Wang Long, Qu Fanli, Wen Ping, Luo Yu, Zhang Huan, Li Shanqi, Yin Xuedong, Zhao Yulan, Zeng Xiaohua
Department of Breast Cancer Center, Chongqing University Cancer Hospital, Chongqing, China.
Department of Breast Cancer Center, Chongqing University Cancer Hospital, School of Medicine, Chongqing University, Chongqing, China.
Cancer Rep (Hoboken). 2025 Sep;8(9):e70302. doi: 10.1002/cnr2.70302.
Accurately assessing the status of axillary lymph nodes (ALNs) is essential for devising optimal surgical plans and making informed treatment decisions in breast cancer (BC) patients.

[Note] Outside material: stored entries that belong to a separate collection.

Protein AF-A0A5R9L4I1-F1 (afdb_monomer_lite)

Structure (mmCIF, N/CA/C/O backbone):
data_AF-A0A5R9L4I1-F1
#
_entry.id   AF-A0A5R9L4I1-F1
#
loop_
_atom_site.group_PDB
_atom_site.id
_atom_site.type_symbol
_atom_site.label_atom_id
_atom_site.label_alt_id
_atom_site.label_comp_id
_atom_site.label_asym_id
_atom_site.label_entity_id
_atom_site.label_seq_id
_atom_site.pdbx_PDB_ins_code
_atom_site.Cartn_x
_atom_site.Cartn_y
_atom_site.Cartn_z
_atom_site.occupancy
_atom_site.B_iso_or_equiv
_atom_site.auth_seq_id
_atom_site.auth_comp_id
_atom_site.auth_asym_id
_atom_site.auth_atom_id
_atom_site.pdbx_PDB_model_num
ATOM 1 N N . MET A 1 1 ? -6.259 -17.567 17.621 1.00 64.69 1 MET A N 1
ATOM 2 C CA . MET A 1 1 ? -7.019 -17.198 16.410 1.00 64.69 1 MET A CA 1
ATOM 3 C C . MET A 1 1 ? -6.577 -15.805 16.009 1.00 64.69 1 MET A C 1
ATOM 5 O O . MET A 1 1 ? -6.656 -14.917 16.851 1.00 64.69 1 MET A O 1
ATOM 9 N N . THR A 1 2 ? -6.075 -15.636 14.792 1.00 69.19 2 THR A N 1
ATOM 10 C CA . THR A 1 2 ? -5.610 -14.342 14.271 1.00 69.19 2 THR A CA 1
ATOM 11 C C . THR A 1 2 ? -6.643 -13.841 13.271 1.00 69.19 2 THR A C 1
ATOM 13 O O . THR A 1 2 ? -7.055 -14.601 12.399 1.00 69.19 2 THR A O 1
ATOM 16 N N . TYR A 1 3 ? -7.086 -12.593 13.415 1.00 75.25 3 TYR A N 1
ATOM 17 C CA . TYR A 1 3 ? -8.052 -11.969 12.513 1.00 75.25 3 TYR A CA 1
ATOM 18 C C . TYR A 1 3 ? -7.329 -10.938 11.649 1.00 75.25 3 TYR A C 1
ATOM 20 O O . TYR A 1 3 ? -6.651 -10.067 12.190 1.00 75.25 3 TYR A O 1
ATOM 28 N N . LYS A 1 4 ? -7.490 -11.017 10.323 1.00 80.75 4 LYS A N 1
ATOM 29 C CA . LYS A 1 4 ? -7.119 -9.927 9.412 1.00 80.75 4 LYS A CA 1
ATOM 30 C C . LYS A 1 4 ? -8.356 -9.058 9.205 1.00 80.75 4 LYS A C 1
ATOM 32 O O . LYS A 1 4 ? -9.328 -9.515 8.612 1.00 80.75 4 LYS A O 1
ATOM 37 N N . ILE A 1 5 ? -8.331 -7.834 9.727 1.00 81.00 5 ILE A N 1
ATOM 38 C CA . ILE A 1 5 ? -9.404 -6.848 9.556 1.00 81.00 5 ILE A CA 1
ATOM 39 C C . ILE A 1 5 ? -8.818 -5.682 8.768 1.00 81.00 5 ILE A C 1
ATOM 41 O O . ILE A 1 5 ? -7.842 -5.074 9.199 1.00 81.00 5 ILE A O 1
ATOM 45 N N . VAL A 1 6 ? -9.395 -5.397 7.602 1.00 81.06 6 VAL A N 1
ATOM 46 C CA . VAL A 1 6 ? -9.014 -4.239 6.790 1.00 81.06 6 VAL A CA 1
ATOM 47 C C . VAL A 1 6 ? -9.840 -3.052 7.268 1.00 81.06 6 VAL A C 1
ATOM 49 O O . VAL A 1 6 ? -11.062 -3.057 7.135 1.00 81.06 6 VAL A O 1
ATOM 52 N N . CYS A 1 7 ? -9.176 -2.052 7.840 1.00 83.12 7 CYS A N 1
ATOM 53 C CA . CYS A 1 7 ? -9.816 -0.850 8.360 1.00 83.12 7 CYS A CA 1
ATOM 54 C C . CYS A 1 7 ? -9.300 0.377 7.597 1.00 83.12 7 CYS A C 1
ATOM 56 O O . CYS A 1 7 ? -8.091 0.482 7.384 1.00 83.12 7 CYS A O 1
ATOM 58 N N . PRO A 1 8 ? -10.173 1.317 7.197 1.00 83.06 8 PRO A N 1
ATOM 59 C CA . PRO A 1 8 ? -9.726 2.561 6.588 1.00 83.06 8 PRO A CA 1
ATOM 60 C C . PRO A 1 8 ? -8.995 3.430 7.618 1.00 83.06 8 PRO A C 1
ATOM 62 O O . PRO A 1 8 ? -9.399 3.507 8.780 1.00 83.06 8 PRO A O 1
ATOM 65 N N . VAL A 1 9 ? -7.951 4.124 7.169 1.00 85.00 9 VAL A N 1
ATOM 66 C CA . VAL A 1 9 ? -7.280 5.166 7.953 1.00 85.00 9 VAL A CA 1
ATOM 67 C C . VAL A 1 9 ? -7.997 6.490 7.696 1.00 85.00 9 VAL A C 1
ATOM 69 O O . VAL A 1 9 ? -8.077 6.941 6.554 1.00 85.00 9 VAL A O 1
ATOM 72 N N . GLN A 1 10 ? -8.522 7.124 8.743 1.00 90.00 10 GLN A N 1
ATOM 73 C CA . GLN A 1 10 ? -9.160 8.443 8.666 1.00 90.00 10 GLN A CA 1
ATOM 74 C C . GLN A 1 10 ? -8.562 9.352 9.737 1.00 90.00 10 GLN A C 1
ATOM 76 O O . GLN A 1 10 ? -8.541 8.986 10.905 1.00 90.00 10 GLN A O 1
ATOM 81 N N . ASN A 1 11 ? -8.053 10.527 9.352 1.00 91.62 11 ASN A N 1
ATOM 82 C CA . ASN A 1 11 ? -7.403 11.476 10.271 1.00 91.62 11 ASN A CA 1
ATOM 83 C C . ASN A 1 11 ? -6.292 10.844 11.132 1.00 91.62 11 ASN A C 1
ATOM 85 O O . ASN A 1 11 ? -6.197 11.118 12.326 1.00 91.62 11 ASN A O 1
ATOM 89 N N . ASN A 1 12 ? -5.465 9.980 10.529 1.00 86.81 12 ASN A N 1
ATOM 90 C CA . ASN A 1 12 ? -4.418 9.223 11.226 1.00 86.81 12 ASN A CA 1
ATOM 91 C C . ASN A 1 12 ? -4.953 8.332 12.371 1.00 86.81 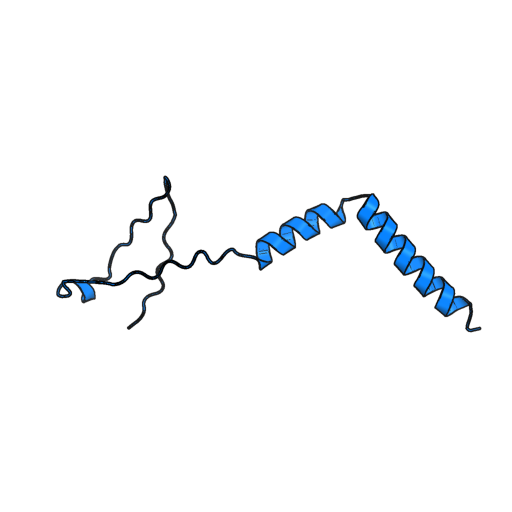12 ASN A C 1
ATOM 93 O O . ASN A 1 12 ? -4.261 8.069 13.352 1.00 86.81 12 ASN A O 1
ATOM 97 N N . GLN A 1 13 ? -6.207 7.889 12.261 1.00 87.75 13 GLN A N 1
ATOM 98 C CA . GLN A 1 13 ? -6.856 6.983 13.200 1.00 87.75 13 GLN A CA 1
ATOM 99 C C . GLN A 1 13 ? -7.407 5.763 12.466 1.00 87.75 13 GLN A C 1
ATOM 101 O O . GLN A 1 13 ? -7.845 5.845 11.317 1.00 87.75 13 GLN A O 1
ATOM 106 N N . VAL A 1 14 ? -7.407 4.630 13.167 1.00 87.44 14 VAL A N 1
ATOM 107 C CA . VAL A 1 14 ? -8.013 3.376 12.721 1.00 87.44 14 VAL A CA 1
ATOM 108 C C . VAL A 1 14 ? -9.000 2.928 13.792 1.00 87.44 14 VAL A C 1
ATOM 110 O O . VAL A 1 14 ? -8.621 2.737 14.947 1.00 87.44 14 VAL A O 1
ATOM 113 N N . ILE A 1 15 ? -10.267 2.756 13.414 1.00 88.94 15 ILE A N 1
ATOM 114 C CA . ILE A 1 15 ? -11.309 2.231 14.303 1.00 88.94 15 ILE A CA 1
ATOM 115 C C . ILE A 1 15 ? -11.535 0.764 13.945 1.00 88.94 15 ILE A C 1
ATOM 117 O O . ILE A 1 15 ? -12.020 0.452 12.861 1.00 88.94 15 ILE A O 1
ATOM 121 N N . VAL A 1 16 ? -11.186 -0.139 14.863 1.00 87.38 16 VAL A N 1
ATOM 122 C CA . VAL A 1 16 ? -11.360 -1.586 14.687 1.00 87.38 16 VAL A CA 1
ATOM 123 C C . VAL A 1 16 ? -12.569 -2.051 15.491 1.00 87.38 16 VAL A C 1
ATOM 125 O O . VAL A 1 16 ? -12.578 -1.967 16.719 1.00 87.38 16 VAL A O 1
ATOM 128 N N . THR A 1 17 ? -13.588 -2.582 14.817 1.00 87.25 17 THR A N 1
ATOM 129 C CA . THR A 1 17 ? -14.702 -3.257 15.493 1.00 87.25 17 THR A CA 1
ATOM 130 C C . THR A 1 17 ? -14.324 -4.710 15.768 1.00 87.25 17 THR A C 1
ATOM 132 O O . THR A 1 17 ? -14.125 -5.494 14.842 1.00 87.25 17 THR A O 1
ATOM 135 N N . LEU A 1 18 ? -14.209 -5.074 17.047 1.00 86.00 18 LEU A N 1
ATOM 136 C CA . LEU A 1 18 ? -13.869 -6.441 17.442 1.00 86.00 18 LEU A CA 1
ATOM 137 C C . LEU A 1 18 ? -15.046 -7.402 17.174 1.00 86.00 18 LEU A C 1
ATOM 139 O O . LEU A 1 18 ? -16.195 -7.036 17.439 1.00 86.00 18 LEU A O 1
ATOM 143 N N . PRO A 1 19 ? -14.786 -8.638 16.702 1.00 85.25 19 PRO A N 1
ATOM 144 C CA . PRO A 1 19 ? -15.827 -9.645 16.519 1.00 85.25 19 PRO A CA 1
ATOM 145 C C . PRO A 1 19 ? -16.589 -9.965 17.821 1.00 85.25 19 PRO A C 1
ATOM 147 O O . PRO A 1 19 ? -16.015 -9.847 18.909 1.00 85.25 19 PRO A O 1
ATOM 150 N N . PRO A 1 20 ? -17.848 -10.444 17.742 1.00 83.88 20 PRO A N 1
ATOM 151 C CA . PRO A 1 20 ? -18.678 -10.743 18.917 1.00 83.88 20 PRO A CA 1
ATOM 152 C C . PRO A 1 20 ? -18.026 -11.698 19.929 1.00 83.88 20 PRO A C 1
ATOM 154 O O . PRO A 1 20 ? -18.244 -11.568 21.134 1.00 83.88 20 PRO A O 1
ATOM 157 N N . ASP A 1 21 ? -17.173 -12.605 19.455 1.00 82.94 21 ASP A N 1
ATOM 158 C CA . ASP A 1 21 ? -16.480 -13.614 20.267 1.00 82.94 21 ASP A CA 1
ATOM 159 C C . ASP A 1 21 ? -15.457 -13.014 21.250 1.00 82.94 21 ASP A C 1
ATOM 161 O O . ASP A 1 21 ? -15.012 -13.677 22.191 1.00 82.94 21 ASP A O 1
ATOM 165 N N . PHE A 1 22 ? -15.100 -11.737 21.079 1.00 81.19 22 PHE A N 1
ATOM 166 C CA . PHE A 1 22 ? -14.202 -11.013 21.979 1.00 81.19 22 PHE A CA 1
ATOM 167 C C . PHE A 1 22 ? -14.904 -10.402 23.194 1.00 81.19 22 PHE A C 1
ATOM 169 O O . PHE A 1 22 ? -14.212 -9.899 24.077 1.00 81.19 22 PHE A O 1
ATOM 176 N N . ARG A 1 23 ? -16.240 -10.484 23.307 1.00 78.56 23 ARG A N 1
ATOM 177 C CA . ARG A 1 23 ? -17.012 -9.877 24.415 1.00 78.56 23 ARG A CA 1
ATOM 178 C C . ARG A 1 23 ? -16.511 -10.239 25.821 1.00 78.56 23 ARG A C 1
ATOM 180 O O . ARG A 1 23 ? -16.644 -9.431 26.730 1.00 78.56 23 ARG A O 1
ATOM 187 N N . ASN A 1 24 ? -15.902 -11.415 25.994 1.00 81.94 24 ASN A N 1
ATOM 188 C CA . ASN A 1 24 ? -15.381 -11.889 27.285 1.00 81.94 24 ASN A CA 1
ATOM 189 C C . ASN A 1 24 ? -13.856 -11.729 27.442 1.00 81.94 24 ASN A C 1
ATOM 191 O O . ASN A 1 24 ? -13.279 -12.196 28.427 1.00 81.94 24 ASN A O 1
ATOM 195 N N . LYS A 1 25 ? -13.169 -11.117 26.471 1.00 81.00 25 LYS A N 1
ATOM 196 C CA . LYS A 1 25 ? -11.720 -10.892 26.508 1.00 81.00 25 LYS A CA 1
ATOM 197 C C . LYS A 1 25 ? -11.447 -9.476 27.012 1.00 81.00 25 LYS A C 1
ATOM 199 O O . LYS A 1 25 ? -11.942 -8.507 26.456 1.00 81.00 25 LYS A O 1
ATOM 204 N N . LYS A 1 26 ? -10.646 -9.359 28.075 1.00 82.06 26 LYS A N 1
ATOM 205 C CA . LYS A 1 26 ? -10.310 -8.069 28.710 1.00 82.06 26 LYS A CA 1
ATOM 206 C C . LYS A 1 26 ? -9.180 -7.312 28.010 1.00 82.06 26 LYS A C 1
ATOM 208 O O . LYS A 1 26 ? -8.988 -6.133 28.273 1.00 82.06 26 LYS A O 1
ATOM 213 N N . GLN A 1 27 ? -8.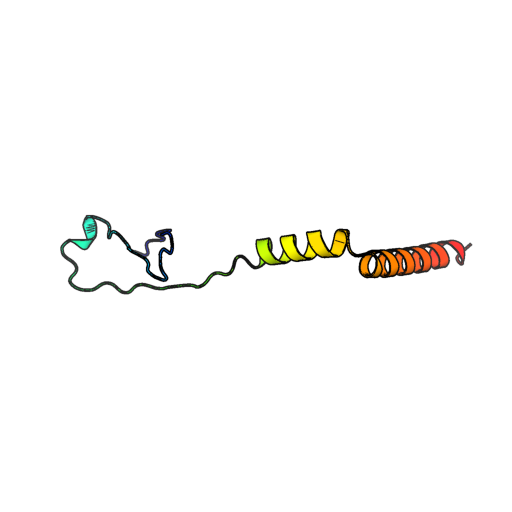420 -7.994 27.156 1.00 83.75 27 GLN A N 1
ATOM 214 C CA . GLN A 1 27 ? -7.272 -7.433 26.461 1.00 83.75 27 GLN A CA 1
ATOM 215 C C . GLN A 1 27 ? -7.135 -8.082 25.087 1.00 83.75 27 GLN A C 1
ATOM 217 O O . GLN A 1 27 ? -7.363 -9.285 24.929 1.00 83.75 27 GLN A O 1
ATOM 222 N N . VAL A 1 28 ? -6.750 -7.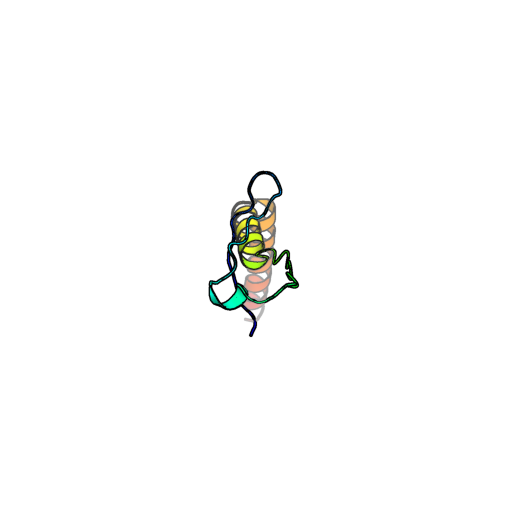269 24.110 1.00 82.94 28 VAL A N 1
ATOM 223 C CA . VAL A 1 28 ? -6.402 -7.683 22.753 1.00 82.94 28 VAL A CA 1
ATOM 224 C C . VAL A 1 28 ? -5.119 -6.978 22.339 1.00 82.94 28 VAL A C 1
ATOM 226 O O . VAL A 1 28 ? -4.899 -5.823 22.696 1.00 82.94 28 VAL A O 1
ATOM 229 N N . THR A 1 29 ? -4.281 -7.685 21.590 1.00 84.94 29 THR A N 1
ATOM 230 C CA . THR A 1 29 ? -3.078 -7.131 20.967 1.00 84.94 29 THR A CA 1
ATOM 231 C C . THR A 1 29 ? -3.386 -6.876 19.501 1.00 84.94 29 THR A C 1
ATOM 233 O O . THR A 1 29 ? -3.873 -7.773 18.812 1.00 84.94 29 THR A O 1
ATOM 236 N N . ILE A 1 30 ? -3.117 -5.659 19.035 1.00 84.25 30 ILE A N 1
ATOM 237 C CA . ILE A 1 30 ? -3.262 -5.271 17.631 1.00 84.25 30 ILE A CA 1
ATOM 238 C C . ILE A 1 30 ? -1.865 -5.242 17.017 1.00 84.25 30 ILE A C 1
ATOM 240 O O . ILE A 1 30 ? -0.968 -4.600 17.559 1.00 84.25 30 ILE A O 1
ATOM 244 N N . TYR A 1 31 ? -1.696 -5.936 15.894 1.00 83.44 31 TYR A N 1
ATOM 245 C CA . TYR A 1 31 ? -0.509 -5.828 15.053 1.00 83.44 31 TYR A CA 1
ATOM 246 C C . TYR A 1 31 ? -0.842 -4.868 13.917 1.00 83.44 31 TYR A C 1
ATOM 248 O O . TYR A 1 31 ? -1.780 -5.117 13.160 1.00 83.44 31 TYR A O 1
ATOM 256 N N . VAL A 1 32 ? -0.115 -3.756 13.851 1.00 79.88 32 VAL A N 1
ATOM 257 C CA . VAL A 1 32 ? -0.194 -2.813 12.737 1.00 79.88 32 VAL A CA 1
ATOM 258 C C . VAL A 1 32 ? 1.012 -3.092 11.861 1.00 79.88 32 VAL A C 1
ATOM 260 O O . VAL A 1 32 ? 2.144 -2.932 12.310 1.00 79.88 32 VAL A O 1
ATOM 263 N N . ASP A 1 33 ? 0.739 -3.559 10.654 1.00 76.62 33 ASP A N 1
ATOM 264 C CA . ASP A 1 33 ? 1.726 -3.677 9.594 1.00 76.62 33 ASP A CA 1
ATOM 265 C C . ASP A 1 33 ? 1.476 -2.516 8.636 1.00 76.62 33 ASP A C 1
ATOM 267 O O . ASP A 1 33 ? 0.324 -2.263 8.263 1.00 76.62 33 ASP A O 1
ATOM 271 N N . ASP A 1 34 ? 2.522 -1.764 8.312 1.00 72.56 34 ASP A N 1
ATOM 272 C CA . ASP A 1 34 ? 2.419 -0.642 7.392 1.00 72.56 34 ASP A CA 1
ATOM 273 C C . ASP A 1 34 ? 2.386 -1.093 5.931 1.00 72.56 34 ASP A C 1
ATOM 275 O O . ASP A 1 34 ? 2.291 -0.193 5.098 1.00 72.56 34 ASP A O 1
ATOM 279 N N . GLU A 1 35 ? 2.412 -2.421 5.658 1.00 64.19 35 GLU A N 1
ATOM 280 C CA . GLU A 1 35 ? 2.353 -3.110 4.352 1.00 64.19 35 GLU A CA 1
ATOM 281 C C . GLU A 1 35 ? 2.154 -2.119 3.207 1.00 64.19 35 GLU A C 1
ATOM 283 O O . GLU A 1 35 ? 1.070 -1.925 2.646 1.00 64.19 35 GLU A O 1
ATOM 288 N N . ILE A 1 36 ? 3.252 -1.434 2.897 1.00 64.88 36 ILE A N 1
ATOM 289 C CA . ILE A 1 36 ? 3.304 -0.523 1.780 1.00 64.88 36 ILE A CA 1
ATOM 290 C C . ILE A 1 36 ? 3.107 -1.433 0.575 1.00 64.88 36 ILE A C 1
ATOM 292 O O . ILE A 1 36 ? 3.844 -2.409 0.420 1.00 64.88 36 ILE A O 1
ATOM 296 N N . ASP A 1 37 ? 2.105 -1.170 -0.268 1.00 72.06 37 ASP A N 1
ATOM 297 C CA . ASP A 1 37 ? 1.938 -1.923 -1.510 1.00 72.06 37 ASP A CA 1
ATOM 298 C C . ASP A 1 37 ? 3.071 -1.543 -2.475 1.00 72.06 37 ASP A C 1
ATOM 300 O O . ASP A 1 37 ? 2.912 -0.770 -3.422 1.00 72.06 37 ASP A O 1
ATOM 304 N N . ILE A 1 38 ? 4.257 -2.079 -2.190 1.00 80.38 38 ILE A N 1
ATOM 305 C CA . ILE A 1 38 ? 5.506 -1.862 -2.913 1.00 80.38 38 ILE A CA 1
ATOM 306 C C . ILE A 1 38 ? 5.315 -2.273 -4.371 1.00 80.38 38 ILE A C 1
ATOM 308 O O . ILE A 1 38 ? 5.916 -1.680 -5.266 1.00 80.38 38 ILE A O 1
ATOM 312 N N . ARG A 1 39 ? 4.452 -3.262 -4.641 1.00 79.31 39 ARG A N 1
ATOM 313 C CA . ARG A 1 39 ? 4.139 -3.692 -6.003 1.00 79.31 39 ARG A CA 1
ATOM 314 C C . ARG A 1 39 ? 3.383 -2.603 -6.757 1.00 79.31 39 ARG A C 1
ATOM 316 O O . ARG A 1 39 ? 3.783 -2.282 -7.877 1.00 79.31 39 ARG A O 1
ATOM 323 N N . SER A 1 40 ? 2.336 -2.035 -6.166 1.00 79.75 40 SER A N 1
ATOM 324 C CA . SER A 1 40 ? 1.590 -0.933 -6.783 1.00 79.75 40 SER A CA 1
ATOM 325 C C . SER A 1 40 ? 2.443 0.325 -6.919 1.00 79.75 40 SER A C 1
ATOM 327 O O . SER A 1 40 ? 2.464 0.924 -7.991 1.00 79.75 40 SER A O 1
ATOM 329 N N . GLN A 1 41 ? 3.248 0.665 -5.909 1.00 84.06 41 GLN A N 1
ATOM 330 C CA . GLN A 1 41 ? 4.177 1.797 -5.996 1.00 84.06 41 GLN A CA 1
ATOM 331 C C . GLN A 1 41 ? 5.224 1.611 -7.097 1.00 84.06 41 GLN A C 1
ATOM 333 O O . GLN A 1 41 ? 5.462 2.520 -7.892 1.00 84.06 41 GLN A O 1
ATOM 338 N N . LYS A 1 42 ? 5.819 0.416 -7.202 1.00 86.88 42 LYS A N 1
ATOM 339 C CA . LYS A 1 42 ? 6.755 0.086 -8.283 1.00 86.88 42 LYS A CA 1
ATOM 340 C C . LYS A 1 42 ? 6.082 0.199 -9.650 1.00 86.88 42 LYS A C 1
ATOM 342 O O . LYS A 1 42 ? 6.680 0.752 -10.568 1.00 86.88 42 LYS A O 1
ATOM 347 N N . LEU A 1 43 ? 4.849 -0.292 -9.790 1.00 88.00 43 LEU A N 1
ATOM 348 C CA . LEU A 1 43 ? 4.077 -0.167 -11.029 1.00 88.00 43 LEU A CA 1
ATOM 349 C C . LEU A 1 43 ? 3.827 1.295 -11.404 1.00 88.00 43 LEU A C 1
ATOM 351 O O . LEU A 1 43 ? 3.939 1.643 -12.578 1.00 88.00 43 LEU A O 1
ATOM 355 N N . ASP A 1 44 ? 3.520 2.155 -10.439 1.00 89.19 44 ASP A N 1
ATOM 356 C CA . ASP A 1 44 ? 3.291 3.573 -10.707 1.00 89.19 44 ASP A CA 1
ATOM 357 C C . ASP A 1 44 ? 4.575 4.300 -11.115 1.00 89.19 44 ASP A C 1
ATOM 359 O O . ASP A 1 44 ? 4.563 5.054 -12.089 1.00 89.19 44 ASP A O 1
ATOM 363 N N . ILE A 1 45 ? 5.707 3.994 -10.476 1.00 91.44 45 ILE A N 1
ATOM 364 C CA . ILE A 1 45 ? 7.018 4.519 -10.885 1.00 91.44 45 ILE A CA 1
ATOM 365 C C . ILE A 1 45 ? 7.373 4.045 -12.303 1.00 91.44 45 ILE A C 1
ATOM 367 O O . ILE A 1 45 ? 7.819 4.843 -13.126 1.00 91.44 45 ILE A O 1
ATOM 371 N N . MET A 1 46 ? 7.112 2.777 -12.638 1.00 90.31 46 MET A N 1
ATOM 372 C CA . MET A 1 46 ? 7.343 2.252 -13.990 1.00 90.31 46 MET A CA 1
ATOM 373 C C . MET A 1 46 ? 6.477 2.947 -15.048 1.00 90.31 46 MET A C 1
ATOM 375 O O . MET A 1 46 ? 6.959 3.208 -16.148 1.00 90.31 46 MET A O 1
ATOM 379 N N . LYS A 1 47 ? 5.219 3.293 -14.738 1.00 91.56 47 LYS A N 1
ATOM 380 C CA . LYS A 1 47 ? 4.360 4.065 -15.658 1.00 91.56 47 LYS A CA 1
ATOM 381 C C . LYS A 1 47 ? 4.916 5.461 -15.935 1.00 91.56 47 LYS A C 1
ATOM 383 O O . LYS A 1 47 ? 4.726 5.970 -17.038 1.00 91.56 47 LYS A O 1
ATOM 388 N N . ILE A 1 48 ? 5.548 6.082 -14.939 1.00 92.12 48 ILE A N 1
ATOM 389 C CA . ILE A 1 48 ? 6.202 7.386 -15.093 1.00 92.12 48 ILE A CA 1
ATOM 390 C C . ILE A 1 48 ? 7.435 7.228 -15.986 1.00 92.12 48 ILE A C 1
ATOM 392 O O . ILE A 1 48 ? 7.534 7.918 -16.998 1.00 92.12 48 ILE A O 1
ATOM 396 N N . ALA A 1 49 ? 8.308 6.264 -15.678 1.00 91.75 49 ALA A N 1
ATOM 397 C CA . ALA A 1 49 ? 9.514 5.984 -16.460 1.00 91.75 49 ALA A CA 1
ATOM 398 C C . ALA A 1 49 ? 9.204 5.639 -17.928 1.00 91.75 49 ALA A C 1
ATOM 400 O O . ALA A 1 49 ? 9.886 6.107 -18.829 1.00 91.75 49 ALA A O 1
ATOM 401 N N . ALA A 1 50 ? 8.115 4.912 -18.201 1.00 90.94 50 ALA A N 1
ATOM 402 C CA . ALA A 1 50 ? 7.694 4.573 -19.564 1.00 90.94 50 ALA A CA 1
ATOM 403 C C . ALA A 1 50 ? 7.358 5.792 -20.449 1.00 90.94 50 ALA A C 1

This study aims to develop an innovative nomogram based on pathomics to preoperatively predict ALN metastasis (ALNM) in BC.
Our study performed a retrospective analysis on digital hematoxylin and eosin (H&E)-stained images obtained from 407 patients across two institutions who were allocated into a training cohort (TC; n = 203), an internal validation cohort (IVC; n = 136), and an external validation cohort (EVC; n = 68). Initially, the Mann-Whitney U-test and Spearman's rank correlation coefficient were utilized for feature selection, employing the least absolute shrinkage and selection operator (LASSO) regression for further refinement. For the evaluation of the predictive value of ALNM and other clinicopathological factors, we deployed both univariate (ULR) and multivariate (MLR) logistic regression analyses. Among the six machine learning (ML) algorithms, logistic regression, which demonstrated the highest area under the curve (AUC) value, was employed to establish the final nomogram model. The nomogram reliability and stability were assessed by analyzing the AUC of the receiver operating characteristic (ROC) curve, decision curve analysis (DCA), and calibration plots. MLR analysis demonstrated estrogen receptor (ER), human epidermal growth factor receptor 2 (HER2), tumor size, and pathomics features as independent ALNM predictors. The nomogram demonstrated that the AUC in the IVC (0.783) surpassed that of the Path-score model (0.698) (DeLong test, p = 0.008558). Similarly, in the EVC, the nomogram surpassed the clinical model regarding AUC (0.738 vs. 0.574; DeLong test, p = 0.00494). Additionally, DCA analysis indicated a net clinical benefit associated with the nomogram.
Our study demonstrates the effectiveness of pathomics features in predicting ALNM in BC patients. Furthermore, the pathomics-based nomogram offers a valuable tool for personalized treatment planning in this patient population.
准确评估腋窝淋巴结(ALN)状态对于制定乳腺癌(BC)患者的最佳手术方案和做出明智的治疗决策至关重要。
本研究旨在开发一种基于病理组学的创新列线图,用于术前预测BC患者的ALN转移(ALNM)。
我们的研究对从两个机构的407例患者获得的数字苏木精和伊红(H&E)染色图像进行了回顾性分析,这些患者被分为训练队列(TC;n = 203)、内部验证队列(IVC;n = 136)和外部验证队列(EVC;n = 68)。最初,使用曼-惠特尼U检验和斯皮尔曼等级相关系数进行特征选择,采用最小绝对收缩和选择算子(LASSO)回归进行进一步优化。为了评估ALNM和其他临床病理因素的预测价值,我们进行了单变量(ULR)和多变量(MLR)逻辑回归分析。在六种机器学习(ML)算法中,选择曲线下面积(AUC)值最高的逻辑回归来建立最终的列线图模型。通过分析受试者工作特征(ROC)曲线的AUC、决策曲线分析(DCA)和校准图来评估列线图的可靠性和稳定性。MLR分析表明雌激素受体(ER)、人表皮生长因子受体2(HER2)、肿瘤大小和病理组学特征是独立的ALNM预测因子。列线图显示IVC中的AUC(0.783)超过了Path评分模型的AUC(0.698)(德龙检验,p = 0.008558)。同样,在EVC中,列线图在AUC方面超过了临床模型(0.738对0.574;德龙检验,p = 0.00494)。此外,DCA分析表明列线图具有净临床益处。
我们的研究证明了病理组学特征在预测BC患者ALNM中的有效性。此外,基于病理组学的列线图为该患者群体的个性化治疗规划提供了有价值的工具。